Yes, but be careful not to think that single note, unaccompanied scale practice is playing the modes. What you are doing is simply playing the C major scale all over the neck with different fingerings. That C to C, D to D, E to E etc way of thinking is counterintuitive IMO. It's better to refer to the modal names when you have a pedal tone or chord vamp going for the harmony. For example, you would be playing and hearing D Dorian if you had a Dm chord playing and you played those same C major scale fingerings all over the neck. If you had a G7 chord playing and you played those same fingerings, you'd hear G Mixolydian, and so on, moreso if you emphasize the root and characteristic "modal notes", such as the b6 for the Dorian mode, #4 for the Lydian mode, b7 for the Mixolydian mode and so on.

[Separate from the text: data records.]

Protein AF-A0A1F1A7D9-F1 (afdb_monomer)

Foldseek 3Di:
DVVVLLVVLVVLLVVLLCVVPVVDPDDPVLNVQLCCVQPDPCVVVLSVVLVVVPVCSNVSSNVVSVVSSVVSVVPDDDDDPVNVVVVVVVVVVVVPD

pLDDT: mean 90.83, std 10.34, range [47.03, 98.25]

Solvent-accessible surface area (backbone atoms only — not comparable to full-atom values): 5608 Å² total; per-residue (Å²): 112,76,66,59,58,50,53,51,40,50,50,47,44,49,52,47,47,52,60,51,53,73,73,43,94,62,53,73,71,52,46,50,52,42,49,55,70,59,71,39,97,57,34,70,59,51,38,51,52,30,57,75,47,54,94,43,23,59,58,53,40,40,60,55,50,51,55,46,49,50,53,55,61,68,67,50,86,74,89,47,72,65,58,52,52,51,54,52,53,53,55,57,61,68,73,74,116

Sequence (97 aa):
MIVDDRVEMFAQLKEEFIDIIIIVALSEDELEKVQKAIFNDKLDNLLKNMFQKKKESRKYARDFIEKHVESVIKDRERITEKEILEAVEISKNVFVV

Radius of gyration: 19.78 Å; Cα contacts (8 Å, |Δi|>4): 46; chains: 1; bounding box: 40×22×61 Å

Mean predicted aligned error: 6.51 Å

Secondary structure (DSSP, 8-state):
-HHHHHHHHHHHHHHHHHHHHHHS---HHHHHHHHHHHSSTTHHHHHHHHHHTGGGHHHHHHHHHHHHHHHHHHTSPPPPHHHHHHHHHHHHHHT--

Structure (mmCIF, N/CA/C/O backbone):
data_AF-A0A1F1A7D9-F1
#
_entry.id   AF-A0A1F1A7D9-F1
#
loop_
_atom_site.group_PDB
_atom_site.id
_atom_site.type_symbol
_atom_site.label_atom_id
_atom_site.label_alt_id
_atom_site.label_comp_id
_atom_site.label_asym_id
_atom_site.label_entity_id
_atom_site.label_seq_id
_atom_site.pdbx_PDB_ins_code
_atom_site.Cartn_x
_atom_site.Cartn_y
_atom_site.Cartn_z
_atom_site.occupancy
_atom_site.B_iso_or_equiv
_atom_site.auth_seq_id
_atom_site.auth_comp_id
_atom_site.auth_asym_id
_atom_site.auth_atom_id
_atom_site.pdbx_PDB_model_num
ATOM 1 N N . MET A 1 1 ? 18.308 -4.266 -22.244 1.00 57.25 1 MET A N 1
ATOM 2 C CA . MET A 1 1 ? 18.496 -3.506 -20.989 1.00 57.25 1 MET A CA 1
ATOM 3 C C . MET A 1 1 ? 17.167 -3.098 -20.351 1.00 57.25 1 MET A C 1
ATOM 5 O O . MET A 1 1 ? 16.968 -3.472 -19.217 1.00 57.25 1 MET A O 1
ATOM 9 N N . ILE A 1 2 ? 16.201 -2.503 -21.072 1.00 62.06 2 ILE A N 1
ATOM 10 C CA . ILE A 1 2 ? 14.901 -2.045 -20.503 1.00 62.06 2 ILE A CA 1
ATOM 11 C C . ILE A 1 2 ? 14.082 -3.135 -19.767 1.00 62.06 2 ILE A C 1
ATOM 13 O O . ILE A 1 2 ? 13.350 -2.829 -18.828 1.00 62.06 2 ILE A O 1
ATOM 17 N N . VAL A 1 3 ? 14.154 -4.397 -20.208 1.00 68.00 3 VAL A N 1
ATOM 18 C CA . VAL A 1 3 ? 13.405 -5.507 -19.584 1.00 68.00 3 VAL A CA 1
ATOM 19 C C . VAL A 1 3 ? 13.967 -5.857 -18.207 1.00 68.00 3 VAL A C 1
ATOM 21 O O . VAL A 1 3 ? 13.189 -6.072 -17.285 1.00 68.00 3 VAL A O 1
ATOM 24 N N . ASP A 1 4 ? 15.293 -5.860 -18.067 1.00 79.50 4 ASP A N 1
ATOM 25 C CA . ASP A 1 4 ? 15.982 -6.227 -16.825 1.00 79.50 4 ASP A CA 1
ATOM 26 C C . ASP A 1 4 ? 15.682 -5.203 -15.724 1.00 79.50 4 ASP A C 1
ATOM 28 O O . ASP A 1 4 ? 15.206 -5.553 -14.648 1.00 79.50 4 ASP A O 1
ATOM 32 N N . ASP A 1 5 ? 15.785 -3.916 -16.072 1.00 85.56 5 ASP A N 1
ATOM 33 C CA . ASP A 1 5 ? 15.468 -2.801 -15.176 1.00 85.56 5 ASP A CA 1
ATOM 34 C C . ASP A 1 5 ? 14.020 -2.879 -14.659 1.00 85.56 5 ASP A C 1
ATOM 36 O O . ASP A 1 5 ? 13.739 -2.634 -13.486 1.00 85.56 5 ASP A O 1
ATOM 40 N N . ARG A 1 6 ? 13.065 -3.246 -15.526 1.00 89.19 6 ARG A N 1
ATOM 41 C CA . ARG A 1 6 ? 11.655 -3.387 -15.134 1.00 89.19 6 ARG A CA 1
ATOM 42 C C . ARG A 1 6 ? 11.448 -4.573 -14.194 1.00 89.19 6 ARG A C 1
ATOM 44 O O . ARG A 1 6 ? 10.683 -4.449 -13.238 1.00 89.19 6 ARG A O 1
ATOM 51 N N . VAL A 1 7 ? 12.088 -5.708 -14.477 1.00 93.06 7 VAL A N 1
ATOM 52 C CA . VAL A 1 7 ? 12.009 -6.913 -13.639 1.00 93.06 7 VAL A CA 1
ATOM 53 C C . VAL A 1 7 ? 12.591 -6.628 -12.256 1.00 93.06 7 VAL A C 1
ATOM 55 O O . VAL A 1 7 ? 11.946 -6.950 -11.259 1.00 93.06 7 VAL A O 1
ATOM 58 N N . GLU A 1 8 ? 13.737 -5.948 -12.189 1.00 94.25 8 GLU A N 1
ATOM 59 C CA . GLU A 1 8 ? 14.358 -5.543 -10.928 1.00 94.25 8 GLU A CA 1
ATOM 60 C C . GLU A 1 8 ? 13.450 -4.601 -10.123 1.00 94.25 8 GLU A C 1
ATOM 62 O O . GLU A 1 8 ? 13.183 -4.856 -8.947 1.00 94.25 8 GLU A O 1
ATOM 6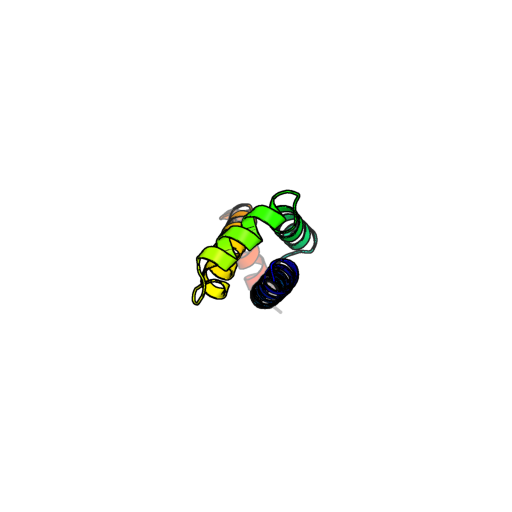7 N N . MET A 1 9 ? 12.912 -3.541 -10.743 1.00 96.19 9 MET A N 1
ATOM 68 C CA . MET A 1 9 ? 12.022 -2.606 -10.040 1.00 96.19 9 MET A CA 1
ATOM 69 C C . MET A 1 9 ? 10.741 -3.289 -9.554 1.00 96.19 9 MET A C 1
ATOM 71 O O . MET A 1 9 ? 10.246 -2.979 -8.472 1.00 96.19 9 MET A O 1
ATOM 75 N N . PHE A 1 10 ? 10.200 -4.232 -10.327 1.00 96.88 10 PHE A N 1
ATOM 76 C CA . PHE A 1 10 ? 9.011 -4.976 -9.925 1.00 96.88 10 PHE A CA 1
ATOM 77 C C . PHE A 1 10 ? 9.289 -5.927 -8.758 1.00 96.88 10 PHE A C 1
ATOM 79 O O . PHE A 1 10 ? 8.449 -6.047 -7.866 1.00 96.88 10 PHE A O 1
ATOM 86 N N . ALA A 1 11 ? 10.460 -6.570 -8.737 1.00 96.75 11 ALA A N 1
ATOM 87 C CA . ALA A 1 11 ? 10.894 -7.386 -7.608 1.00 96.75 11 ALA A CA 1
ATOM 88 C C . ALA A 1 11 ? 11.020 -6.536 -6.335 1.00 96.75 11 ALA A C 1
ATOM 90 O O . ALA A 1 11 ? 10.406 -6.870 -5.326 1.00 96.75 11 ALA A O 1
ATOM 91 N N . GLN A 1 12 ? 11.696 -5.385 -6.415 1.00 97.25 12 GLN A N 1
ATOM 92 C CA . GLN A 1 12 ? 11.816 -4.455 -5.286 1.00 97.25 12 GLN A CA 1
ATOM 93 C C . GLN A 1 12 ? 10.447 -3.965 -4.792 1.00 97.25 12 GLN A C 1
ATOM 95 O O . GLN A 1 12 ? 10.198 -3.957 -3.593 1.00 97.25 12 GLN A O 1
ATOM 100 N N . LEU A 1 13 ? 9.530 -3.603 -5.698 1.00 98.25 13 LEU A N 1
ATOM 101 C CA . LEU A 1 13 ? 8.175 -3.186 -5.322 1.00 98.25 13 LEU A CA 1
ATOM 102 C C . LEU A 1 13 ? 7.423 -4.289 -4.561 1.00 98.25 13 LEU A C 1
ATOM 104 O O . LEU A 1 13 ? 6.728 -3.996 -3.592 1.00 98.25 13 LEU A O 1
ATOM 108 N N . LYS A 1 14 ? 7.547 -5.550 -4.997 1.00 97.88 14 LYS A N 1
ATOM 109 C CA . LYS A 1 14 ? 6.928 -6.695 -4.315 1.00 97.88 14 LYS A CA 1
ATOM 110 C C . LYS A 1 14 ? 7.532 -6.955 -2.942 1.00 97.88 14 LYS A C 1
ATOM 112 O O . LYS A 1 14 ? 6.771 -7.232 -2.023 1.00 97.88 14 LYS A O 1
ATOM 117 N N . GLU A 1 15 ? 8.856 -6.887 -2.820 1.00 97.38 15 GLU A N 1
ATOM 118 C CA . GLU A 1 15 ? 9.554 -7.041 -1.539 1.00 97.38 15 GLU A CA 1
ATOM 119 C C . GLU A 1 15 ? 9.053 -6.000 -0.534 1.00 97.38 15 GLU A C 1
ATOM 121 O O . GLU A 1 15 ? 8.532 -6.372 0.513 1.00 97.38 15 GLU A O 1
ATOM 126 N N . GLU A 1 16 ? 9.082 -4.713 -0.898 1.00 97.44 16 GLU A N 1
ATOM 127 C CA . GLU A 1 16 ? 8.610 -3.645 -0.007 1.00 97.44 16 GLU A CA 1
ATOM 128 C C . GLU A 1 16 ? 7.110 -3.778 0.307 1.00 97.44 16 GLU A C 1
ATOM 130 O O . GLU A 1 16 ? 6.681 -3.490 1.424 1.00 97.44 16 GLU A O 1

If you want an easy way to hear what the different modes sound like, and to compare them, use your low E string as a pedal tone and play 1 octave parallel modal scale shapes back to back. For example, hit the low E and let it ring, and then play an E Ionian scale, then maybe E Dorian, then maybe E Mixolydian, then E Lydian etc etc. This will allow you to hear the modes in context. This is the _parallel_ way of looking at things rather than the _relative_ way, which is what you described in your post ie, C Ionian, D Dorian, E Phrygian, F Lydian etc. The relative way of looking at things is not without it's charms, and is useful for learning how to play diatonically, however, once you reach a point where you want to learn to improvise, learn to play outside, play exotic scales and harmonies etc, the parallel way of looking at scales and chords will be more beneficial. Get the basics down first though and learn to play diatonically. Don't focus too hard on modes just yet or you will likely get ahead of yourself and get confused as many do. Anyways, if you're interested, Joe Satriani explains the parallel way of comparing scales and modes very well in these vids:

http://www.youtube.com/watch?v=5mbrAlE9pC4

http://www.youtube.com/watch?v=pkeURS3ZSs4

http://www.youtube.com/watch?v=_x5Bmdoyi20

It's all about internalizing the sound of the modes and scales and creating fingerings of your own rather than just playing some fingerings you learned out of a book. Learn the scale shapes in one octave and then use your ears to find those sounds all over the neck. I might put up a video lesson about this soon. There are infinite ways to play a scale. In the long run it's best to not let yourself get bogged down with set fingerings.


----------



## Jim DaddyO (Mar 20, 2009)

Oh, so confusing, can I just stick to the minor blues scales? But then again, all my fave players throw in notes other than what that affords me too.


----------



## lbrown1 (Mar 22, 2007)

I personally haven't been able to figure out modes yet.......but I'll get there some day...but as for me....there's a tremendous amount of improv lead work that can be done when using Pentatonic, and the regular ol' major or minor scales.....if a song is in a major key - I tend to shift to the relative minor scale - just because the patterns of all the positions are more obvious to me on the fly...but sometimes - I'll even throw in the odd note that's way outside the scale - sometimes they work - sometimes they don't....if they don't - I quickly slide up (or down) to something that does....almost sounds intentional


----------



## Mooh (Mar 7, 2007)

Jim DaddyO said:


> Oh, so confusing, can I just stick to the minor blues scales? But then again, all my fave players throw in notes other than what that affords me too.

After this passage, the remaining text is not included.